Data items:
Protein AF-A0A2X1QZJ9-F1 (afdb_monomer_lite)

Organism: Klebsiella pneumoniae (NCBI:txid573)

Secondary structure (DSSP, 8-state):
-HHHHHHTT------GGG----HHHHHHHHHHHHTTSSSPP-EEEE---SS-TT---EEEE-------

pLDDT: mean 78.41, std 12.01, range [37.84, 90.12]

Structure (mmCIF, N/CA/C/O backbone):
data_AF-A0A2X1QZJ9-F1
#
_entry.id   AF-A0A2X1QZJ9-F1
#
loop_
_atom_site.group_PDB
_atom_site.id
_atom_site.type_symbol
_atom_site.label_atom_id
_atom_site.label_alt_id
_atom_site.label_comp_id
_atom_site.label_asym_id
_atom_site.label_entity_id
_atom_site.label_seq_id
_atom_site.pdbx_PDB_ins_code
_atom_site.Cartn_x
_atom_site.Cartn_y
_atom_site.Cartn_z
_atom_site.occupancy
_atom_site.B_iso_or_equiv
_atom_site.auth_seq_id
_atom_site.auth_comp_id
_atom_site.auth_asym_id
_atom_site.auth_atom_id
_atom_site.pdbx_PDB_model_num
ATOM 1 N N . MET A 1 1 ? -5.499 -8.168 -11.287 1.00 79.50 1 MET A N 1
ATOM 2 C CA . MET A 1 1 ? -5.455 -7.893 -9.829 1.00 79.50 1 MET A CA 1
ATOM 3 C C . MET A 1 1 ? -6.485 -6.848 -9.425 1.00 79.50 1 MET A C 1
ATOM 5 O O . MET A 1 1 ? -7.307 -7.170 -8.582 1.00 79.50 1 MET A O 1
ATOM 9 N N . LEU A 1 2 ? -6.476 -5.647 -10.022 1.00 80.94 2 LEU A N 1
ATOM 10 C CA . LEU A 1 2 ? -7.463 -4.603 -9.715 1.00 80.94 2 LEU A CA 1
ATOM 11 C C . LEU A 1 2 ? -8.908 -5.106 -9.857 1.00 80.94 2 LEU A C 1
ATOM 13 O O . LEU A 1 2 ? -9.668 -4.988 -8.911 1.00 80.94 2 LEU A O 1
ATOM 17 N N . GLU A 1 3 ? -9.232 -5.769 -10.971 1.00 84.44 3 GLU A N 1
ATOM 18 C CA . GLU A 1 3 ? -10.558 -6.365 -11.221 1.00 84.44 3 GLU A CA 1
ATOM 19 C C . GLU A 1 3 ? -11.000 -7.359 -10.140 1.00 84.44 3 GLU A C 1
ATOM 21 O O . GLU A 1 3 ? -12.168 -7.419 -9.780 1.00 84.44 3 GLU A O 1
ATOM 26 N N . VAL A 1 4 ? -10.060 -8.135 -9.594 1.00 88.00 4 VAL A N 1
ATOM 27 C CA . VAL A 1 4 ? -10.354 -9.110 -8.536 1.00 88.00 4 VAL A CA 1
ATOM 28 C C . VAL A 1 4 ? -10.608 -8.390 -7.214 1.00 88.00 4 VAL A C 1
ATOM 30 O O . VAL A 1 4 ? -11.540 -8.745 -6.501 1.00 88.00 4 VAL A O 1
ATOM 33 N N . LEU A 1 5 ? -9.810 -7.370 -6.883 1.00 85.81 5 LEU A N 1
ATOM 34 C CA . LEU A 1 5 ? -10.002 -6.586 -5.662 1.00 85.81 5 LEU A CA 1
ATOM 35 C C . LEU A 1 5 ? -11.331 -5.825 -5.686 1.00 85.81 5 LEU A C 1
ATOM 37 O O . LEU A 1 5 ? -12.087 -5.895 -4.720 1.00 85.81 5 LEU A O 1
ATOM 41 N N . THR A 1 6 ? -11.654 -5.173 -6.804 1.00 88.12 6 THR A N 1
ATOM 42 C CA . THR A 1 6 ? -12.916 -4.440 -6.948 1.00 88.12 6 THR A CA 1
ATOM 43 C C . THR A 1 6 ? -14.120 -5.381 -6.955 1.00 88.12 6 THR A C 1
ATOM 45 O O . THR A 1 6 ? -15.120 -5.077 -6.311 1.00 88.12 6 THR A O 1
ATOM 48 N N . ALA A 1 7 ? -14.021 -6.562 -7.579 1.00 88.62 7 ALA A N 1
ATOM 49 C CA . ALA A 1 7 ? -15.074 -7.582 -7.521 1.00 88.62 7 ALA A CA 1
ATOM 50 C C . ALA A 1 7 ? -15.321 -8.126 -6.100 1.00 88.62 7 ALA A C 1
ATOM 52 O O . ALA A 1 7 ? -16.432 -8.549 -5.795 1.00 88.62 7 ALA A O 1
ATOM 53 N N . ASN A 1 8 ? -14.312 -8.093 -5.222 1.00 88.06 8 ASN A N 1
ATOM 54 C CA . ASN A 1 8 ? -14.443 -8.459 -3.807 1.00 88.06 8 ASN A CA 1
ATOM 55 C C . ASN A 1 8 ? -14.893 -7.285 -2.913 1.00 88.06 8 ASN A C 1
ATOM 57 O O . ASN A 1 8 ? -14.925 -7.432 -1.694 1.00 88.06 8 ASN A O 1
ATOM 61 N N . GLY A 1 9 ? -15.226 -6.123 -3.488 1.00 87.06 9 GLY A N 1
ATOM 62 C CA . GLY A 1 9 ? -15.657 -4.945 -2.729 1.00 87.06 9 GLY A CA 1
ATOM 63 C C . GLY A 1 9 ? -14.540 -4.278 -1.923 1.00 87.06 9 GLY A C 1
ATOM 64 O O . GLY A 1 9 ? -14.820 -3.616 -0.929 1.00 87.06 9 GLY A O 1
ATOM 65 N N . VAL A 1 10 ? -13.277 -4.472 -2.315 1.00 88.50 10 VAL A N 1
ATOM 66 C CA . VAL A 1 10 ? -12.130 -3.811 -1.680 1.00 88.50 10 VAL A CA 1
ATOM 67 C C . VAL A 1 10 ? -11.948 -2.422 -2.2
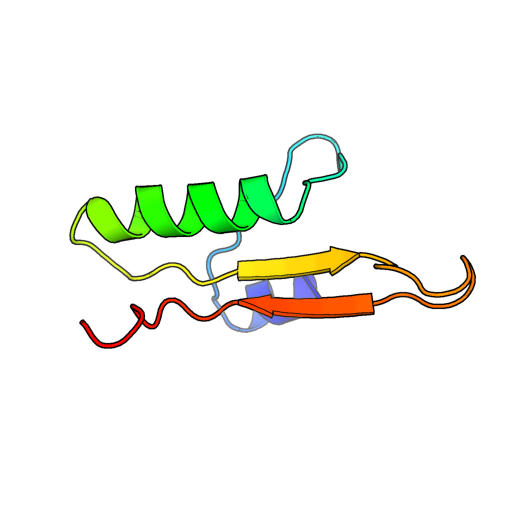87 1.00 88.50 10 VAL A C 1
ATOM 69 O O . VAL A 1 10 ? -11.822 -2.292 -3.505 1.00 88.50 10 VAL A O 1
ATOM 72 N N . ASP A 1 11 ? -11.868 -1.396 -1.440 1.00 89.00 11 ASP A N 1
ATOM 73 C CA . ASP A 1 11 ? -11.489 -0.047 -1.861 1.00 89.00 11 ASP A CA 1
ATOM 74 C C . ASP A 1 11 ? -10.003 -0.016 -2.247
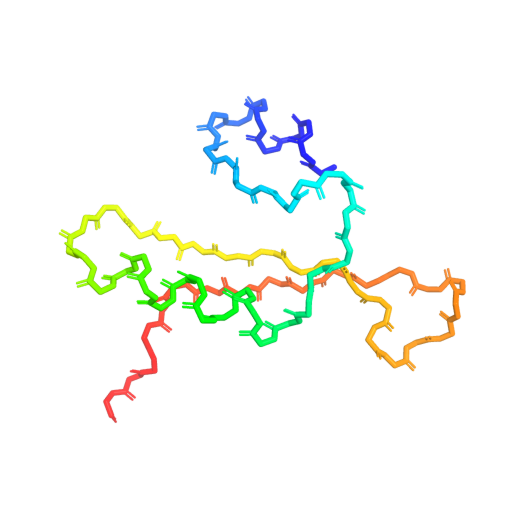 1.00 89.00 11 ASP A C 1
ATOM 76 O O . ASP A 1 11 ? -9.125 -0.337 -1.441 1.00 89.00 11 ASP A O 1
ATOM 80 N N . VAL A 1 12 ? -9.705 0.372 -3.490 1.00 87.06 12 VAL A N 1
ATOM 81 C CA . VAL A 1 12 ? -8.336 0.375 -4.026 1.00 87.06 12 VAL A CA 1
ATOM 82 C C . VAL A 1 12 ? -7.893 1.791 -4.372 1.00 87.06 12 VAL A C 1
ATOM 84 O O . VAL A 1 12 ? -8.581 2.516 -5.085 1.00 87.06 12 VAL A O 1
ATOM 87 N N . ILE A 1 13 ? -6.694 2.158 -3.916 1.00 86.50 13 ILE A N 1
ATOM 88 C CA . ILE A 1 13 ? -5.999 3.390 -4.303 1.00 86.50 13 ILE A CA 1
ATOM 89 C C . ILE A 1 13 ? -4.831 3.007 -5.214 1.00 86.50 13 ILE A C 1
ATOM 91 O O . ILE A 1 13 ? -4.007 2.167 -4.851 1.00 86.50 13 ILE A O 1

#### [EXERCISE DIRECTIONS]
The copy should hold exactly the lines from the one containing "ATOM 57 O O" through the final line of the records above, both ends included, and no picture.

#### [ANSWER TO THE PROBLEM]
ATOM 57 O O . ASN A 1 8 ? -14.925 -7.432 -1.694 1.00 88.06 8 ASN A O 1
ATOM 61 N N . GLY A 1 9 ? -15.226 -6.123 -3.488 1.00 87.06 9 GLY A N 1
ATOM 62 C CA . GLY A 1 9 ? -15.657 -4.945 -2.729 1.00 87.06 9 GLY A CA 1
ATOM 63 C C . GLY A 1 9 ? -14.540 -4.278 -1.923 1.00 87.06 9 GLY A C 1
ATOM 64 O O . GLY A 1 9 ? -14.820 -3.616 -0.929 1.00 87.06 9 GLY A O 1
ATOM 65 N N . VAL A 1 10 ? -13.277 -4.472 -2.315 1.00 88.50 10 VAL A N 1
ATOM 66 C CA . VAL A 1 10 ? -12.130 -3.811 -1.680 1.00 88.50 10 VAL A CA 1
ATOM 67 C C . VAL A 1 10 ? -11.948 -2.422 -2.2
87 1.00 88.50 10 VAL A C 1
ATOM 69 O O . VAL A 1 10 ? -11.822 -2.292 -3.505 1.00 88.50 10 VAL A O 1
ATOM 72 N N . ASP A 1 11 ? -11.868 -1.396 -1.440 1.00 89.00 11 ASP A N 1
ATOM 73 C CA . ASP A 1 11 ? -11.489 -0.047 -1.861 1.00 89.00 11 ASP A CA 1
ATOM 74 C C . ASP A 1 11 ? -10.003 -0.016 -2.247
 1.00 89.00 11 ASP A C 1
ATOM 76 O O . ASP A 1 11 ? -9.125 -0.337 -1.441 1.00 89.00 11 ASP A O 1
ATOM 80 N N . VAL A 1 12 ? -9.705 0.372 -3.490 1.00 87.06 12 VAL A N 1
ATOM 81 C CA . VAL A 1 12 ? -8.336 0.375 -4.026 1.00 87.06 12 VAL A CA 1
ATOM 82 C C . VAL A 1 12 ? -7.893 1.791 -4.372 1.00 87.06 12 VAL A C 1
ATOM 84 O O . VAL A 1 12 ? -8.581 2.516 -5.085 1.00 87.06 12 VAL A O 1
ATOM 87 N N . ILE A 1 13 ? -6.694 2.158 -3.916 1.00 86.50 13 ILE A N 1
ATOM 88 C CA . ILE A 1 13 ? -5.999 3.390 -4.303 1.00 86.50 13 ILE A CA 1
ATOM 89 C C . ILE A 1 13 ? -4.831 3.007 -5.214 1.00 86.50 13 ILE A C 1
ATOM 91 O O . ILE A 1 13 ? -4.007 2.167 -4.851 1.00 86.50 13 ILE A O 1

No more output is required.